- **EXERCISE OBJECTIVE**:
Return exactly the lines below, starting with the one that has "ATOM 117 N N" and going on through the one that has "ATOM 163 C CA".

(Dataset entries)
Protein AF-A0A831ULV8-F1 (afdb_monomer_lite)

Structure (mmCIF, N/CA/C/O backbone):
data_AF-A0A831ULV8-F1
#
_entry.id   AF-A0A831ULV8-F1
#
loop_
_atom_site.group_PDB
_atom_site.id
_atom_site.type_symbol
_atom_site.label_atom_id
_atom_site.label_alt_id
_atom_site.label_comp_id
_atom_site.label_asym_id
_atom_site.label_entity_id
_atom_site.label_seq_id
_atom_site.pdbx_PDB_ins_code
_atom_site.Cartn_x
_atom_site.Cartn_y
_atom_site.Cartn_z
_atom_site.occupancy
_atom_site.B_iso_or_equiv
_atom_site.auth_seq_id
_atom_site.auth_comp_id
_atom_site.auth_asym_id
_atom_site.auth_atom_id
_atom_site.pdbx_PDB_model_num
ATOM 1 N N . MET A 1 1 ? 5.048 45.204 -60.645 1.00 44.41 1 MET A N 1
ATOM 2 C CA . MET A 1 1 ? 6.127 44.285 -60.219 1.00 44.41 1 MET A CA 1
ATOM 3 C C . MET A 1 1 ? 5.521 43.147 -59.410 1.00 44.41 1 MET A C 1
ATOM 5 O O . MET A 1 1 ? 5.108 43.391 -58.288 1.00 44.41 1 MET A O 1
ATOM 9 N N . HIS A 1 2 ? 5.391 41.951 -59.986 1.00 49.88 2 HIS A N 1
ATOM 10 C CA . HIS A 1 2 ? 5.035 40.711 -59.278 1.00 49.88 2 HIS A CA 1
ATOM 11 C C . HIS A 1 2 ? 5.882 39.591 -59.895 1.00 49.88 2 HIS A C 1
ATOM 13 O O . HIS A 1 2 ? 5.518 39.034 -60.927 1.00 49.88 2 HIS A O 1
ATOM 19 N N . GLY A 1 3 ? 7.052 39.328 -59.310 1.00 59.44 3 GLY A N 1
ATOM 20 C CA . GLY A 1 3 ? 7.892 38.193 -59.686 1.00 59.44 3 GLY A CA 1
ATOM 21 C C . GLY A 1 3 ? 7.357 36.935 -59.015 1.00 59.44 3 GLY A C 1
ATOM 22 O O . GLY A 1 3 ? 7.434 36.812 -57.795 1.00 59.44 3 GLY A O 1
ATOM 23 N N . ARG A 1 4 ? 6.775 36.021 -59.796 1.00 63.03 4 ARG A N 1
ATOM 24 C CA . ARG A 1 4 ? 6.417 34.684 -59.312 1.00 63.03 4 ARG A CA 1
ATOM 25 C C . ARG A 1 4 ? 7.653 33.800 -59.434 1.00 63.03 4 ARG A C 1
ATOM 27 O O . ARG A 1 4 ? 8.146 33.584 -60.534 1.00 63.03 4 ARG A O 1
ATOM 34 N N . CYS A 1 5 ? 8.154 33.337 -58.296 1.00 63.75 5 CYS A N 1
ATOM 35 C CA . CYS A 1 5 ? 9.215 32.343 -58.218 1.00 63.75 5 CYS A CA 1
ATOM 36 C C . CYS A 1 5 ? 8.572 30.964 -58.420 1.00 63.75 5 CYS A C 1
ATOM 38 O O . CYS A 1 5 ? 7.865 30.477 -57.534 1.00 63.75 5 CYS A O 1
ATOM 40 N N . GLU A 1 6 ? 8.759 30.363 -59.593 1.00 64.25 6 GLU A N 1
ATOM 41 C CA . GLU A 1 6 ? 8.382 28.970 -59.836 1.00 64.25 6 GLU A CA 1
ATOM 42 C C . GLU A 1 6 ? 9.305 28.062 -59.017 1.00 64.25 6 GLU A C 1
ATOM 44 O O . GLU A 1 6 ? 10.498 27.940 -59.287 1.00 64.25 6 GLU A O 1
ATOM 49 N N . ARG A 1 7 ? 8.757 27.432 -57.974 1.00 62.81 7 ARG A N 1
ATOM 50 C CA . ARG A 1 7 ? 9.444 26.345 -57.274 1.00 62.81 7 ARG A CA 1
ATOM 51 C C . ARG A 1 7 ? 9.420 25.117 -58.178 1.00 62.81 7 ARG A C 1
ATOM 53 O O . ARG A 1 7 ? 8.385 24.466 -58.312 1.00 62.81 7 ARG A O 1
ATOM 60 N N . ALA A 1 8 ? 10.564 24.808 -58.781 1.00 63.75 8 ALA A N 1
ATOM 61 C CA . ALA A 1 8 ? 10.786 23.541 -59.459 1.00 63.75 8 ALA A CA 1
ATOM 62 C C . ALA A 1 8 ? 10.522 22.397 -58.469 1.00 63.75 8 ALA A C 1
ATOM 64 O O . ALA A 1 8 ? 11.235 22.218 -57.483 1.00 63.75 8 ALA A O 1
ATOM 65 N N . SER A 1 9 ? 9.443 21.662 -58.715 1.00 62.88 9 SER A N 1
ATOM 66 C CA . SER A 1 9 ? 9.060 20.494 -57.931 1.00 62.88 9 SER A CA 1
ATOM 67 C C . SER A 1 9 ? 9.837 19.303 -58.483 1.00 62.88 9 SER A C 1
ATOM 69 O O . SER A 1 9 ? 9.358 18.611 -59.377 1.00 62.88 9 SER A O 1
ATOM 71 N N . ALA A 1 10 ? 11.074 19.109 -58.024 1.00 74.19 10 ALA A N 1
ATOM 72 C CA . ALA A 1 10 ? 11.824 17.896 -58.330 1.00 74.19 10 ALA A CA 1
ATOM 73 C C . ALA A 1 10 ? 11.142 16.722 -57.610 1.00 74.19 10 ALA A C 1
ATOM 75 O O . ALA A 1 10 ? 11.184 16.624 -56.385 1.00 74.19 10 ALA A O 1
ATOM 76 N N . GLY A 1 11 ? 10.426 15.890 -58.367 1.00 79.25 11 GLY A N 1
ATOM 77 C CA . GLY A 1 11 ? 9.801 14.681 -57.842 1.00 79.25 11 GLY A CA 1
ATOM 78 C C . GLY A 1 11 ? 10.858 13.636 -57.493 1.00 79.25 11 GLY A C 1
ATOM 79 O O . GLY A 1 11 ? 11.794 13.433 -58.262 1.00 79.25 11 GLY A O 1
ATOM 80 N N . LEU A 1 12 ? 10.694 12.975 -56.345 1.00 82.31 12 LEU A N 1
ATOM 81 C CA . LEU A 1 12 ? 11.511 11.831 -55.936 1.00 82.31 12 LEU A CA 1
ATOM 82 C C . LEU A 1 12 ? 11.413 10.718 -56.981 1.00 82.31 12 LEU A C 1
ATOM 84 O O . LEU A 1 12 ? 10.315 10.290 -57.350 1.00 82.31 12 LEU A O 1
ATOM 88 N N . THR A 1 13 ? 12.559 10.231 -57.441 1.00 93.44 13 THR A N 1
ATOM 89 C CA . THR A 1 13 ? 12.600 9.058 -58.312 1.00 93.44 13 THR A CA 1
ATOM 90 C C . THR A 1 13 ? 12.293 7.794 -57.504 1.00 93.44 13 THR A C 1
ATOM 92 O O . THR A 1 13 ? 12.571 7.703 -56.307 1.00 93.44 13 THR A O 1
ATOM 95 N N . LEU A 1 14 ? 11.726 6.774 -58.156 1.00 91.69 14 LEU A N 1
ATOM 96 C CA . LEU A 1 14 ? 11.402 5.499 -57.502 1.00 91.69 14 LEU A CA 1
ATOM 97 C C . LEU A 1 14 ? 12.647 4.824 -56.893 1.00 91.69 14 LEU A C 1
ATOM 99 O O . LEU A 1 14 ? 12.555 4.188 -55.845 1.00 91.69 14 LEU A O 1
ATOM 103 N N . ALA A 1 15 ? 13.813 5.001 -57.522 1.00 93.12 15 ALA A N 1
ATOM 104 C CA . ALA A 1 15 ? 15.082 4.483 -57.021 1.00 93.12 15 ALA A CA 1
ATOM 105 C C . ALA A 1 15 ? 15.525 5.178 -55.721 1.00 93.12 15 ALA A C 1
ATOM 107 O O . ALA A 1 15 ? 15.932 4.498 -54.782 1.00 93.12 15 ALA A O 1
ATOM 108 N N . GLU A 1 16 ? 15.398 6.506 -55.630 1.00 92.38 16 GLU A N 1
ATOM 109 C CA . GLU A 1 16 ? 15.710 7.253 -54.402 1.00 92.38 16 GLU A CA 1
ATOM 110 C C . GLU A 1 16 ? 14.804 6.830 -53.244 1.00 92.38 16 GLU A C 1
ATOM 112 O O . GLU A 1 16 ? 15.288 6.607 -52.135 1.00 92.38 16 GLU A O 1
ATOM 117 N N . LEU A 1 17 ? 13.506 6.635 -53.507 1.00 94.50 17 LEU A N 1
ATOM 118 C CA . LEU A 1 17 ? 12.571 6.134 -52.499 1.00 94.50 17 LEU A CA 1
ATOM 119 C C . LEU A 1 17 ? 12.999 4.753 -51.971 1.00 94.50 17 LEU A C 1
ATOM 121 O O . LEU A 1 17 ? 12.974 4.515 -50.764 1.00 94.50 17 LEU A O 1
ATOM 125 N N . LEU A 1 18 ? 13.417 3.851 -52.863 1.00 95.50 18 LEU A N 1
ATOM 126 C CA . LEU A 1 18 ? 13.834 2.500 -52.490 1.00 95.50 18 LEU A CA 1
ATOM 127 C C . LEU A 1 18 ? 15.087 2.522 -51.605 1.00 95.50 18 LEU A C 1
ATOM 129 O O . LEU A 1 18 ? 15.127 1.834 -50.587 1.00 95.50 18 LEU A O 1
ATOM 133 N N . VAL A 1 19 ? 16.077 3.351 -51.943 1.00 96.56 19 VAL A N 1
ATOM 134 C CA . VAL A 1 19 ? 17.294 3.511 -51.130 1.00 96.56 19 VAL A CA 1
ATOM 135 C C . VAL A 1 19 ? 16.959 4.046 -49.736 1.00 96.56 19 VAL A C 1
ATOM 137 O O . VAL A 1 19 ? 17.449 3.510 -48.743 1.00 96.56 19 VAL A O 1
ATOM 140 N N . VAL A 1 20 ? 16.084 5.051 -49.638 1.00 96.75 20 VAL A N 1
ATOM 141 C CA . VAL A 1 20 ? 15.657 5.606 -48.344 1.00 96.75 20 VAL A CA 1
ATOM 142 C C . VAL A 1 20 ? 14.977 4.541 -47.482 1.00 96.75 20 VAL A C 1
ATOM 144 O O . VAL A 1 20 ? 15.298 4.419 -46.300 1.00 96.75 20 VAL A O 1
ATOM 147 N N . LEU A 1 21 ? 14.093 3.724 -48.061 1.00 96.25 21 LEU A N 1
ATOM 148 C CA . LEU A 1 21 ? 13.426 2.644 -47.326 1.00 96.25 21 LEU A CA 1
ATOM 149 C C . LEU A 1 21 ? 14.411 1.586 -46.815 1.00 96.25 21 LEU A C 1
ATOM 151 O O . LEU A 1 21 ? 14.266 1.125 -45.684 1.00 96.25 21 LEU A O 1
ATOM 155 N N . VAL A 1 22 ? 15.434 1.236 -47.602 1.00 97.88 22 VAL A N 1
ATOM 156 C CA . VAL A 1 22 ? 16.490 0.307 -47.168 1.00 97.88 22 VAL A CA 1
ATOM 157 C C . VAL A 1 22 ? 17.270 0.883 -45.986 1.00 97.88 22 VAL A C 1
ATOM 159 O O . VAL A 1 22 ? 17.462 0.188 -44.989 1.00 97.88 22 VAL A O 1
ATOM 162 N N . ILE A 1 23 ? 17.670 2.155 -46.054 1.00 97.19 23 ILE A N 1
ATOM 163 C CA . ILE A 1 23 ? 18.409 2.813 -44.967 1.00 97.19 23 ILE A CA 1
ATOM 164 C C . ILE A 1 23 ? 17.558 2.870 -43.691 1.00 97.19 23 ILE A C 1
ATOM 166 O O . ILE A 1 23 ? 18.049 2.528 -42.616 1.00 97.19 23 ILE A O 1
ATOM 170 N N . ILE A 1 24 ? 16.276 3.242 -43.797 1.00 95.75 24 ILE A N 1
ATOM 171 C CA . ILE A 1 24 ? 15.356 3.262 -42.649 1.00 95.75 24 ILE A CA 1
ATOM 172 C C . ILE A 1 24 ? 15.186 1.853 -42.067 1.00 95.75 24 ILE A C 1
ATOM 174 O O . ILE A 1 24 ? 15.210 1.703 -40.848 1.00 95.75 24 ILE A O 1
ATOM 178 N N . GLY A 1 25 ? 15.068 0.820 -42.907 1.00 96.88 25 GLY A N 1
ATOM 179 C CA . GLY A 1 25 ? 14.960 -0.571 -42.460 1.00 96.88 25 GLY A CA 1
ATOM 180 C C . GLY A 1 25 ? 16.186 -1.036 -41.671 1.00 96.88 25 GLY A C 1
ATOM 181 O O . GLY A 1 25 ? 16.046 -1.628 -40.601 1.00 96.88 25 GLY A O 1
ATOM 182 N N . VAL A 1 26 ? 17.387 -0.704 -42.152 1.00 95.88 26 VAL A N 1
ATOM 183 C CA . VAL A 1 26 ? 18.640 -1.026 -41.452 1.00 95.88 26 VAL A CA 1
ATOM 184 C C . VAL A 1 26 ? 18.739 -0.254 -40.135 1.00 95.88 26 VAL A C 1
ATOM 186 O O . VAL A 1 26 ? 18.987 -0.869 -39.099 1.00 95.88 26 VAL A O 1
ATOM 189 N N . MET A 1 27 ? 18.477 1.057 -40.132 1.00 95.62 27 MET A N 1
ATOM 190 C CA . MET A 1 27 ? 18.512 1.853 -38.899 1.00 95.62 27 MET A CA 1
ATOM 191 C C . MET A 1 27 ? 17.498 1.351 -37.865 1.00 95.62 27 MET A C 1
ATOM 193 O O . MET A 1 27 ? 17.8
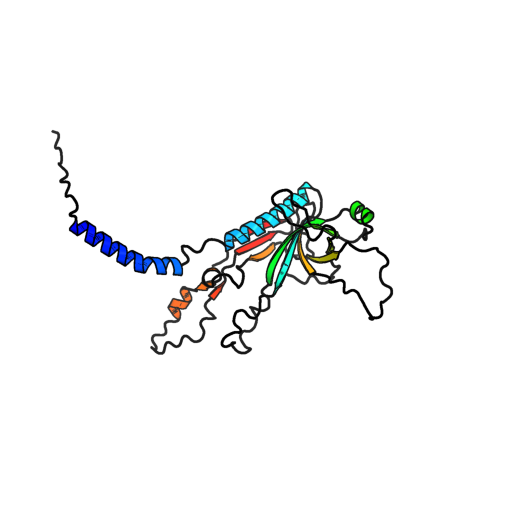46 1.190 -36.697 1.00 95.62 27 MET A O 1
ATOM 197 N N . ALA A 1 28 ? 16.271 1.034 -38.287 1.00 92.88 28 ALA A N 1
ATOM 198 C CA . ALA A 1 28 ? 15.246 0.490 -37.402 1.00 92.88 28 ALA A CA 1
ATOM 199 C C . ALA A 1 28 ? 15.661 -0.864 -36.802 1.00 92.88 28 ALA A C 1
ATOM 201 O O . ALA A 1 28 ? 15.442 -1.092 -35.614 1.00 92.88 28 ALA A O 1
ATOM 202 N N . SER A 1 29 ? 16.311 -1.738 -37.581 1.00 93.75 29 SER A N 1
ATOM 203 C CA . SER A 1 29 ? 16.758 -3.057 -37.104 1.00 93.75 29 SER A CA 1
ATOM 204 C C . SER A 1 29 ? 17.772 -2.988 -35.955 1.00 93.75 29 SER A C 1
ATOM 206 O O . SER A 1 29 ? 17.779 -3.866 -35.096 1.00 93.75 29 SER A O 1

- **TASK RESPONSE**:
ATOM 117 N N . LEU A 1 17 ? 13.506 6.635 -53.507 1.00 94.50 17 LEU A N 1
ATOM 118 C CA . LEU A 1 17 ? 12.571 6.134 -52.499 1.00 94.50 17 LEU A CA 1
ATOM 119 C C . LEU A 1 17 ? 12.999 4.753 -51.971 1.00 94.50 17 LEU A C 1
ATOM 121 O O . LEU A 1 17 ? 12.974 4.515 -50.764 1.00 94.50 17 LEU A O 1
ATOM 125 N N . LEU A 1 18 ? 13.417 3.851 -52.863 1.00 95.50 18 LEU A N 1
ATOM 126 C CA . LEU A 1 18 ? 13.834 2.500 -52.490 1.00 95.50 18 LEU A CA 1
ATOM 127 C C . LEU A 1 18 ? 15.087 2.522 -51.605 1.00 95.50 18 LEU A C 1
ATOM 129 O O . LEU A 1 18 ? 15.127 1.834 -50.587 1.00 95.50 18 LEU A O 1
ATOM 133 N N . VAL A 1 19 ? 16.077 3.351 -51.943 1.00 96.56 19 VAL A N 1
ATOM 134 C CA . VAL A 1 19 ? 17.294 3.511 -51.130 1.00 96.56 19 VAL A CA 1
ATOM 135 C C . VAL A 1 19 ? 16.959 4.046 -49.736 1.00 96.56 19 VAL A C 1
ATOM 137 O O . VAL A 1 19 ? 17.449 3.510 -48.743 1.00 96.56 19 VAL A O 1
ATOM 140 N N . VAL A 1 20 ? 16.084 5.051 -49.638 1.00 96.75 20 VAL A N 1
ATOM 141 C CA . VAL A 1 20 ? 15.657 5.606 -48.344 1.00 96.75 20 VAL A CA 1
ATOM 142 C C . VAL A 1 20 ? 14.977 4.541 -47.482 1.00 96.75 20 VAL A C 1
ATOM 144 O O . VAL A 1 20 ? 15.298 4.419 -46.300 1.00 96.75 20 VAL A O 1
ATOM 147 N N . LEU A 1 21 ? 14.093 3.724 -48.061 1.00 96.25 21 LEU A N 1
ATOM 148 C CA . LEU A 1 21 ? 13.426 2.644 -47.326 1.00 96.25 21 LEU A CA 1
ATOM 149 C C . LEU A 1 21 ? 14.411 1.586 -46.815 1.00 96.25 21 LEU A C 1
ATOM 151 O O . LEU A 1 21 ? 14.266 1.125 -45.684 1.00 96.25 21 LEU A O 1
ATOM 155 N N . VAL A 1 22 ? 15.434 1.236 -47.602 1.00 97.88 22 VAL A N 1
ATOM 156 C CA . VAL A 1 22 ? 16.490 0.307 -47.168 1.00 97.88 22 VAL A CA 1
ATOM 157 C C . VAL A 1 22 ? 17.270 0.883 -45.986 1.00 97.88 22 VAL A C 1
ATOM 159 O O . VAL A 1 22 ? 17.462 0.188 -44.989 1.00 97.88 22 VAL A O 1
ATOM 162 N N . ILE A 1 23 ? 17.670 2.155 -46.054 1.00 97.19 23 ILE A N 1
ATOM 163 C CA . ILE A 1 23 ? 18.409 2.813 -44.967 1.00 97.19 23 ILE A CA 1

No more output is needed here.